◆ REQUIRED WORK ◆
Once you reach the line that holds "ATOM 92 C CA" in the listing below, output it and every line after it through the line that holds "ATOM 124 O O", word for word.

-- DATA PROVIDED follows --

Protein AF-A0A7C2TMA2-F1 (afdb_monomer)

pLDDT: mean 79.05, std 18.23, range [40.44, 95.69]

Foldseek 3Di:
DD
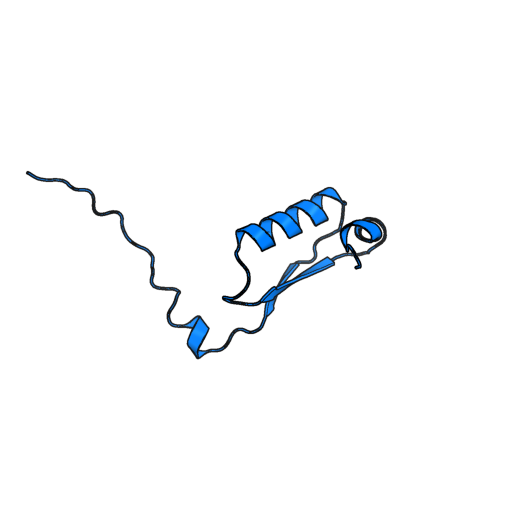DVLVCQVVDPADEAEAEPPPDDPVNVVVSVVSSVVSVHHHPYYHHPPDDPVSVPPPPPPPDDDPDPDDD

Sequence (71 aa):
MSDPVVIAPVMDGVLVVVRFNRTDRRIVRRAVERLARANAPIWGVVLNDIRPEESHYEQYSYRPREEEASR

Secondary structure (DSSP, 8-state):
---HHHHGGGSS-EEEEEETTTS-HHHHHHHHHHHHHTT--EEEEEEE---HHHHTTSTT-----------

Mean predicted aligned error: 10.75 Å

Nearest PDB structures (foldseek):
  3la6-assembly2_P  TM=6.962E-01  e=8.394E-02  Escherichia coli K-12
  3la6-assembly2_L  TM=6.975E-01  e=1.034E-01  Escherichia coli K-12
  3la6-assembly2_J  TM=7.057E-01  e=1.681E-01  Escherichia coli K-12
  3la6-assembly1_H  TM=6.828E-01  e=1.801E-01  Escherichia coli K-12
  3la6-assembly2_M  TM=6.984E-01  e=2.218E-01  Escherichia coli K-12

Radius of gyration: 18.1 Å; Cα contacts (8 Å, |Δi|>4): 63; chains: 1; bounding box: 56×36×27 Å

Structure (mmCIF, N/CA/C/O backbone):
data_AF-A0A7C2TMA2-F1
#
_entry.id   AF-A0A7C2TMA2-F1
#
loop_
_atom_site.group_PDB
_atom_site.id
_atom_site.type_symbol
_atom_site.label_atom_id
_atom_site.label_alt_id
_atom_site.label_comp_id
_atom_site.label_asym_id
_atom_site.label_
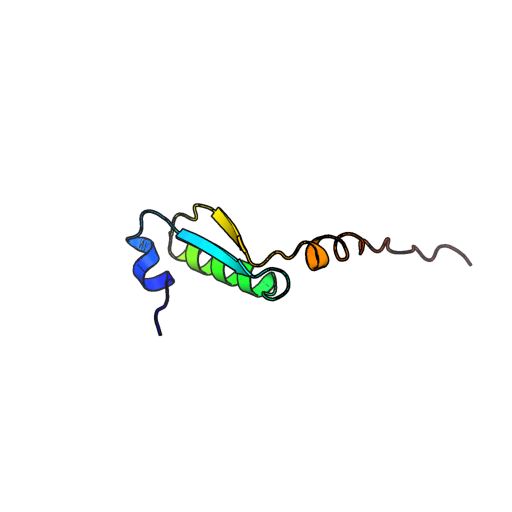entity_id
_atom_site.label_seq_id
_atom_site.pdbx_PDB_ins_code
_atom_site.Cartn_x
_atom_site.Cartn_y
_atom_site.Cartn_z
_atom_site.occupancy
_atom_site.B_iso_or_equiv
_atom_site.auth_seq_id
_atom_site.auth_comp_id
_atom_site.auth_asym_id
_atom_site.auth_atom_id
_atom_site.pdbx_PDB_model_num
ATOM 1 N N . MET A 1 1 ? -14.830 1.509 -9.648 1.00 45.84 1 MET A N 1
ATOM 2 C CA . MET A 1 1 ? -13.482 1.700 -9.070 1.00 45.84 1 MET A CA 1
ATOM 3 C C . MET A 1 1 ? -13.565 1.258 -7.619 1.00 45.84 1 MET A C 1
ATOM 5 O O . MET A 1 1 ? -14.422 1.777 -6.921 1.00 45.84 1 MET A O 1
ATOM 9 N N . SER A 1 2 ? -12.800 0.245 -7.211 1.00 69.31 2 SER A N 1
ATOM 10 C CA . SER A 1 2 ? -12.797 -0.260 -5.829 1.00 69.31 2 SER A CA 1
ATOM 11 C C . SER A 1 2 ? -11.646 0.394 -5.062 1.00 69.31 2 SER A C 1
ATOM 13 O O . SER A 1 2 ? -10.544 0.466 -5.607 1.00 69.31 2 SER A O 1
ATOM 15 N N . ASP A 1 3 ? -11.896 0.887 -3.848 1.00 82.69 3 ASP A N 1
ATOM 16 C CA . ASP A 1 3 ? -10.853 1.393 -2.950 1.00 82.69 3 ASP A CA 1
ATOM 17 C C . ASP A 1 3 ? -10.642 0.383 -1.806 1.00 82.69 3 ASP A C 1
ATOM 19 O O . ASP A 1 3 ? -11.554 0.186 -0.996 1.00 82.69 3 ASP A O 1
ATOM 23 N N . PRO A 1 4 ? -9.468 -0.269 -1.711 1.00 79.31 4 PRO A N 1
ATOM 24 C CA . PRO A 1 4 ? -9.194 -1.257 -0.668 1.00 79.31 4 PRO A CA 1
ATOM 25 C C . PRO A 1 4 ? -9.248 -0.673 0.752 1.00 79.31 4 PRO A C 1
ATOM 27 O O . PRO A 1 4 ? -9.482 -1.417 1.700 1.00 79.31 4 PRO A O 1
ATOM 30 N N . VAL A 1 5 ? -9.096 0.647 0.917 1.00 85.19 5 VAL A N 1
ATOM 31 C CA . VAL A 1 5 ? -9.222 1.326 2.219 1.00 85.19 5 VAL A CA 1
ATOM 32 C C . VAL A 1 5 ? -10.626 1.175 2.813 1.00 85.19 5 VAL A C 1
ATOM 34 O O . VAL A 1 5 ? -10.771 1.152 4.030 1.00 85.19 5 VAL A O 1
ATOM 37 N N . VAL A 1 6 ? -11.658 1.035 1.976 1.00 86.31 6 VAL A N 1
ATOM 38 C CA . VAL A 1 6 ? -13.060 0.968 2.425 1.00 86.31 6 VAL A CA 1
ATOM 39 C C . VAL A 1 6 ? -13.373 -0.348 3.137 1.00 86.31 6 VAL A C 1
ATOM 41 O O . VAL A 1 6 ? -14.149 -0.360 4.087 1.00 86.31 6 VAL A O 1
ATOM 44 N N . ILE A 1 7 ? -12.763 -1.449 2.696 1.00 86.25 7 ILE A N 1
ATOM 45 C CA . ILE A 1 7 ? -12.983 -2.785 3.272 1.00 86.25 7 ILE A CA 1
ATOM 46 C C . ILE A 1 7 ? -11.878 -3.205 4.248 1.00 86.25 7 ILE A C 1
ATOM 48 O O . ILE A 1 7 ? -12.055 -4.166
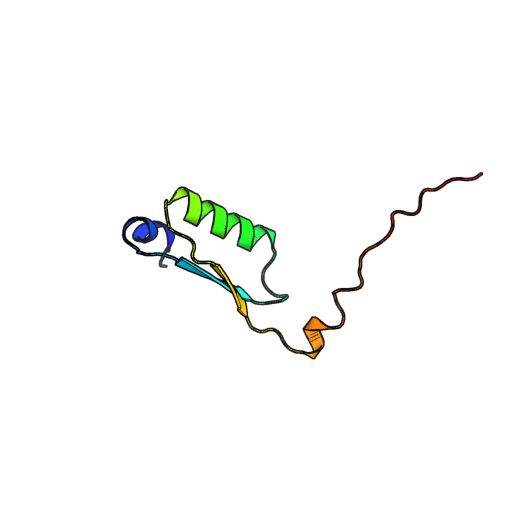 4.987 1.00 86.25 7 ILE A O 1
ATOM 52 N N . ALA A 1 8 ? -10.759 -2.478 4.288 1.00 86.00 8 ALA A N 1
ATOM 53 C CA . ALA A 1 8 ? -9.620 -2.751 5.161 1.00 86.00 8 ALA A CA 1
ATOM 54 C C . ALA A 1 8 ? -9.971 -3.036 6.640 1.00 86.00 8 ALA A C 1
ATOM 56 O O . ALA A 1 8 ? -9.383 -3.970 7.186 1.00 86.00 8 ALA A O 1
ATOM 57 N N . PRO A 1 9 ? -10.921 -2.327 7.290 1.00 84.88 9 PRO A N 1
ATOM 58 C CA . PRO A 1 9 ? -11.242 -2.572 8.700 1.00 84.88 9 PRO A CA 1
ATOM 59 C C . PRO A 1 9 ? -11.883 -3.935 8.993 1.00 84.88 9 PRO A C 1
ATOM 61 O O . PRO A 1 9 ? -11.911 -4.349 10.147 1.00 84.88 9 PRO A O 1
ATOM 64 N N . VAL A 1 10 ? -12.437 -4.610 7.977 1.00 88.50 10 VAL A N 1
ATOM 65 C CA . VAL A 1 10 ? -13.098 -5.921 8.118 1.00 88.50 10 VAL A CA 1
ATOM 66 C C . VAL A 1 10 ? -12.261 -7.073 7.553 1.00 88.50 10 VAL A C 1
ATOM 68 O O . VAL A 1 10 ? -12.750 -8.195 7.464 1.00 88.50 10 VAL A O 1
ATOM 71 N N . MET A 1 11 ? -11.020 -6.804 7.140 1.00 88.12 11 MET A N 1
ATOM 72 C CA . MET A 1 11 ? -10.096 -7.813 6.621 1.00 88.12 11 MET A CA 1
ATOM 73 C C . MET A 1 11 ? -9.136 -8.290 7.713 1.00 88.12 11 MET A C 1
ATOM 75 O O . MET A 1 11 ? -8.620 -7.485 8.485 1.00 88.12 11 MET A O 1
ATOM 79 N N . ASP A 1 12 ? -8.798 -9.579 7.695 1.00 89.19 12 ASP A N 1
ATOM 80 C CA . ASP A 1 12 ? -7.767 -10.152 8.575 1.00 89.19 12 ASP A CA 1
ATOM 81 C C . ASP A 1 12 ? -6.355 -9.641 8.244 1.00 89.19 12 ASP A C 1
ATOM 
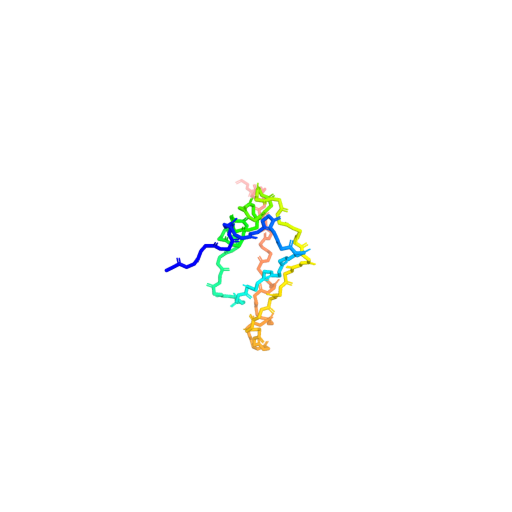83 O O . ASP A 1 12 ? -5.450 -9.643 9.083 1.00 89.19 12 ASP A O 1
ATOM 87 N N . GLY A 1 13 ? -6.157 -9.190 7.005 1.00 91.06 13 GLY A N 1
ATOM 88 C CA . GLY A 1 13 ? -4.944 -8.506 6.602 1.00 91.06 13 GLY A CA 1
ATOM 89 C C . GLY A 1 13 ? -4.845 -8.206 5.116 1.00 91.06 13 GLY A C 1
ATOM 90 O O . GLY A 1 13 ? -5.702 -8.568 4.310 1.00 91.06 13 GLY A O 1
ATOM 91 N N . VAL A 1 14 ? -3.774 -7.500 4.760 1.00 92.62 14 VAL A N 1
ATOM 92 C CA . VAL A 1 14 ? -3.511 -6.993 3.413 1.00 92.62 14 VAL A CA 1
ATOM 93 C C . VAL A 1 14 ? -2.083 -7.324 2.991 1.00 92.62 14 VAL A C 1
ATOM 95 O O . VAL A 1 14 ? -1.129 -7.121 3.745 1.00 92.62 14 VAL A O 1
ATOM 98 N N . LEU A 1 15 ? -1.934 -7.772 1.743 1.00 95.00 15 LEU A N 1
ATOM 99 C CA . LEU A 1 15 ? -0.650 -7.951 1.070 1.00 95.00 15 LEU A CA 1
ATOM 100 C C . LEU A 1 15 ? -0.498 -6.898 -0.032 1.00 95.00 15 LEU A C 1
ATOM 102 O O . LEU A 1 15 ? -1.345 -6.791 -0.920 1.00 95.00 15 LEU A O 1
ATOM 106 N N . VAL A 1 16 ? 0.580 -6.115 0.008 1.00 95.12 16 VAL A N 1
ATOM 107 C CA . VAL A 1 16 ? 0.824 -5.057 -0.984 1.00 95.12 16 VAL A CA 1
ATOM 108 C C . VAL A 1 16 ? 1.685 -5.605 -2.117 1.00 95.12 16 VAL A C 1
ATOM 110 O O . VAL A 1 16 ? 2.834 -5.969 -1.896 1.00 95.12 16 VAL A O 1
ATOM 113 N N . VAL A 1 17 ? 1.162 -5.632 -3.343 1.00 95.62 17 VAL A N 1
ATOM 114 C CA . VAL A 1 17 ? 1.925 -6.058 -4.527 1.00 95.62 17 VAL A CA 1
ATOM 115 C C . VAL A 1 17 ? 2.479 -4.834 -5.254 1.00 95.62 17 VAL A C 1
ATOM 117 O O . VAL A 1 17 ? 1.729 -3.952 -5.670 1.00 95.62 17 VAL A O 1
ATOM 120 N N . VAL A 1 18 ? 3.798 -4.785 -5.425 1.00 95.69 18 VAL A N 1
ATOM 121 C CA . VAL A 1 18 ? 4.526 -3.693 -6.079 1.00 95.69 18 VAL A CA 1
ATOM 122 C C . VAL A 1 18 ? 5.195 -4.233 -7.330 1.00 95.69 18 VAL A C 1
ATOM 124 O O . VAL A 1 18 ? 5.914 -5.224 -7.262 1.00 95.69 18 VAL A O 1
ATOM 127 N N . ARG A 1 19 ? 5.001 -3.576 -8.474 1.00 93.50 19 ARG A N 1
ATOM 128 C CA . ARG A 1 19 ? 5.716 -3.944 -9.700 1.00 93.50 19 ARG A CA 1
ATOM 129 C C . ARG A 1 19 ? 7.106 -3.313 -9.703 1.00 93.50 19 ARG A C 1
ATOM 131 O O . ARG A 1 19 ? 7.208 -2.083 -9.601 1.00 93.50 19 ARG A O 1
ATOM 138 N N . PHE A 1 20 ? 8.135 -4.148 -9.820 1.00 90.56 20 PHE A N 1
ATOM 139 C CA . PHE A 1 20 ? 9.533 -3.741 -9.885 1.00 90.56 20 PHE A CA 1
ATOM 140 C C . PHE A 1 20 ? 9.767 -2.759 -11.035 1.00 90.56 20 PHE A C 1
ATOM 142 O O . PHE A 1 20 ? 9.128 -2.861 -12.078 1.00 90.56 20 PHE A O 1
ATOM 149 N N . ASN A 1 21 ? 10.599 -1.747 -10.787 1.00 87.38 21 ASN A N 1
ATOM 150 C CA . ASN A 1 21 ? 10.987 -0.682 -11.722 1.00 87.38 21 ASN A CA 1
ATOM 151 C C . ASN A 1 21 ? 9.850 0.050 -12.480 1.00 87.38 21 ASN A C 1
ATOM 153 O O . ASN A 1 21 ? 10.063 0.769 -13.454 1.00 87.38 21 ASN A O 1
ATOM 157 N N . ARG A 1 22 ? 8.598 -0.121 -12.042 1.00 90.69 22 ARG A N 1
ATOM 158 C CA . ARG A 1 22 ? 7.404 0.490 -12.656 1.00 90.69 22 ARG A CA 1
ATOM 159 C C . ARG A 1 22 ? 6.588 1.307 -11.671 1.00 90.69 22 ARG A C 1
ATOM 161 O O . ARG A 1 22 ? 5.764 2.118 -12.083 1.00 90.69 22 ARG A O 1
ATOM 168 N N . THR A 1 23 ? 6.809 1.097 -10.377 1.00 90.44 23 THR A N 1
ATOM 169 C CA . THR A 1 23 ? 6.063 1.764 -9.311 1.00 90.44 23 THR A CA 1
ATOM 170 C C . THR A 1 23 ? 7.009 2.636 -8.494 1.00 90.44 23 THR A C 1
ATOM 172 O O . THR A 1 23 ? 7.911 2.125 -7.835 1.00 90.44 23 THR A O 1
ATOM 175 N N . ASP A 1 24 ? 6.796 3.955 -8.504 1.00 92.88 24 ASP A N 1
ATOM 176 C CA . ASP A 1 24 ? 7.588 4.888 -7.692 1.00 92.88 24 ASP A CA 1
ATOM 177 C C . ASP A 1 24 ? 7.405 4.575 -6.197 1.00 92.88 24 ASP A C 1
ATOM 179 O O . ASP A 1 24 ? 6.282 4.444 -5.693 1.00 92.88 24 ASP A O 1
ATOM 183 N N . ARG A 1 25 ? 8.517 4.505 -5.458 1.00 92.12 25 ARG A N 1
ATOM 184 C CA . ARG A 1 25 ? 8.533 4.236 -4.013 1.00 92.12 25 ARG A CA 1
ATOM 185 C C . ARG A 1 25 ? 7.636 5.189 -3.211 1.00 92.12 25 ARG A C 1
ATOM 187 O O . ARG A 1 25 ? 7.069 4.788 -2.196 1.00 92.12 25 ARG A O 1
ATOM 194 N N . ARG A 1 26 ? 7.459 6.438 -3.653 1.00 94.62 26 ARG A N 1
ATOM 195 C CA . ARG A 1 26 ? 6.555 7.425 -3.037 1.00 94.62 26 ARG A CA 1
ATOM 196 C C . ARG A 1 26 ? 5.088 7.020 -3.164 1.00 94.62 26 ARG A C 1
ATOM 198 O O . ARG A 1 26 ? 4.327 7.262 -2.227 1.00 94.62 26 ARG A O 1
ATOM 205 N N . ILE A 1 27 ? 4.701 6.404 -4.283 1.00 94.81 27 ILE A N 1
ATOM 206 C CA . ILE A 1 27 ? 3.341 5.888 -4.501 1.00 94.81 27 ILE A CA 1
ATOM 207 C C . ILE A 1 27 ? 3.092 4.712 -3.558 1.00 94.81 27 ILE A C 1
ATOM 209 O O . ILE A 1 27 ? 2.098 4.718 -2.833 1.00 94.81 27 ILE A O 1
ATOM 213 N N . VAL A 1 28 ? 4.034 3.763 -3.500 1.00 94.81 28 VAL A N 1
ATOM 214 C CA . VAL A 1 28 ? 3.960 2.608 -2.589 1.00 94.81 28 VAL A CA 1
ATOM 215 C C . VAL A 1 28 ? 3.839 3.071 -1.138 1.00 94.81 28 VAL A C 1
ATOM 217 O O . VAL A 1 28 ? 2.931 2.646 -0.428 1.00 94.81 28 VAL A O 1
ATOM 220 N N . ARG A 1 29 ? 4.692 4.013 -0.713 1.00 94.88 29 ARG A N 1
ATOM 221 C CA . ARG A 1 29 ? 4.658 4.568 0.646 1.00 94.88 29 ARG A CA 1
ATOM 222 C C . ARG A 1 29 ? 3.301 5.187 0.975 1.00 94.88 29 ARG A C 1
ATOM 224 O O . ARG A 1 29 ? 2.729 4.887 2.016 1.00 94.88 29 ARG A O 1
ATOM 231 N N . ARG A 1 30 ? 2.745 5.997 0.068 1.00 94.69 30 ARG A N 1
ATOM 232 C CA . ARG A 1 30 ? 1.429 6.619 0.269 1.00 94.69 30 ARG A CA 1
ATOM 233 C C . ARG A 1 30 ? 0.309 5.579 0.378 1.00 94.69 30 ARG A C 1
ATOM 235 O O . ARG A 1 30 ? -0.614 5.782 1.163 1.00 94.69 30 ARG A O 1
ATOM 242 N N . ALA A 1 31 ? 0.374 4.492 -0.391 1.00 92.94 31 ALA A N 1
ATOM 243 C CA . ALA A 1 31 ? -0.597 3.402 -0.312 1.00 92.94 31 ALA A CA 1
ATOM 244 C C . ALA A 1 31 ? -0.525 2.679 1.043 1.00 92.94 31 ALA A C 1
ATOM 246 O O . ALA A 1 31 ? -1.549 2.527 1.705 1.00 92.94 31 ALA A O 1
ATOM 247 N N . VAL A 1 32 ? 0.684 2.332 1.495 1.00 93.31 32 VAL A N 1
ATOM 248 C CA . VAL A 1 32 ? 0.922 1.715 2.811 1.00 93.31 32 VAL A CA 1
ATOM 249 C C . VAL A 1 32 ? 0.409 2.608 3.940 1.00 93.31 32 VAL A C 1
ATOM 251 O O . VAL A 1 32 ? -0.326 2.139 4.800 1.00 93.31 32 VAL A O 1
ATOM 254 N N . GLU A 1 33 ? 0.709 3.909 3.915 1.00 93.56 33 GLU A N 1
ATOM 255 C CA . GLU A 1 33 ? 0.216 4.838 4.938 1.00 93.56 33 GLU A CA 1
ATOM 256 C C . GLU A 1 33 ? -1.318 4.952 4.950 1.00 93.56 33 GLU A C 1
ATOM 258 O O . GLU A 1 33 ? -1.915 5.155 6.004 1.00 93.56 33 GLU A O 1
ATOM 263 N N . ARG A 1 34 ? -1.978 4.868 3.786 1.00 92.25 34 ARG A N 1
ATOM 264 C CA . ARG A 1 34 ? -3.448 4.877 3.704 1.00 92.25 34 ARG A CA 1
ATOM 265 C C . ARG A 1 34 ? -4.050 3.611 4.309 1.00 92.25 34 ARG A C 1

-- DATA PROVIDED concluded --

◆ EXERCISE OUTPUT ◆
ATOM 92 C CA . VAL A 1 14 ? -3.511 -6.993 3.413 1.00 92.62 14 VAL A CA 1
ATOM 93 C C . VAL A 1 14 ? -2.083 -7.324 2.991 1.00 92.62 14 VAL A C 1
ATOM 95 O O . VAL A 1 14 ? -1.129 -7.121 3.745 1.00 92.62 14 VAL A O 1
ATOM 98 N N . LEU A 1 15 ? -1.934 -7.772 1.743 1.00 95.00 15 LEU A N 1
ATOM 99 C CA . LEU A 1 15 ? -0.650 -7.951 1.070 1.00 95.00 15 LEU A CA 1
ATOM 100 C C . LEU A 1 15 ? -0.498 -6.898 -0.032 1.00 95.00 15 LEU A C 1
ATOM 102 O O . LEU A 1 15 ? -1.345 -6.791 -0.920 1.00 95.00 15 LEU A O 1
ATOM 106 N N . VAL A 1 16 ? 0.580 -6.115 0.008 1.00 95.12 16 VAL A N 1
ATOM 107 C CA . VAL A 1 16 ? 0.824 -5.057 -0.984 1.00 95.12 16 VAL A CA 1
ATOM 108 C C . VAL A 1 16 ? 1.685 -5.605 -2.117 1.00 95.12 16 VAL A C 1
ATOM 110 O O . VAL A 1 16 ? 2.834 -5.969 -1.896 1.00 95.12 16 VAL A O 1
ATOM 113 N N . VAL A 1 17 ? 1.162 -5.632 -3.343 1.00 95.62 17 VAL A N 1
ATOM 114 C CA . VAL A 1 17 ? 1.925 -6.058 -4.527 1.00 95.62 17 VAL A CA 1
ATOM 115 C C . VAL A 1 17 ? 2.479 -4.834 -5.254 1.00 95.62 17 VAL A C 1
ATOM 117 O O . VAL A 1 17 ? 1.729 -3.952 -5.670 1.00 95.62 17 VAL A O 1
ATOM 120 N N . VAL A 1 18 ? 3.798 -4.785 -5.425 1.00 95.69 18 VAL A N 1
ATOM 121 C CA . VAL A 1 18 ? 4.526 -3.693 -6.079 1.00 95.69 18 VAL A CA 1
ATOM 122 C C . VAL A 1 18 ? 5.195 -4.233 -7.330 1.00 95.69 18 VAL A C 1
ATOM 124 O O . VAL A 1 18 ? 5.914 -5.224 -7.262 1.00 95.69 18 VAL A O 1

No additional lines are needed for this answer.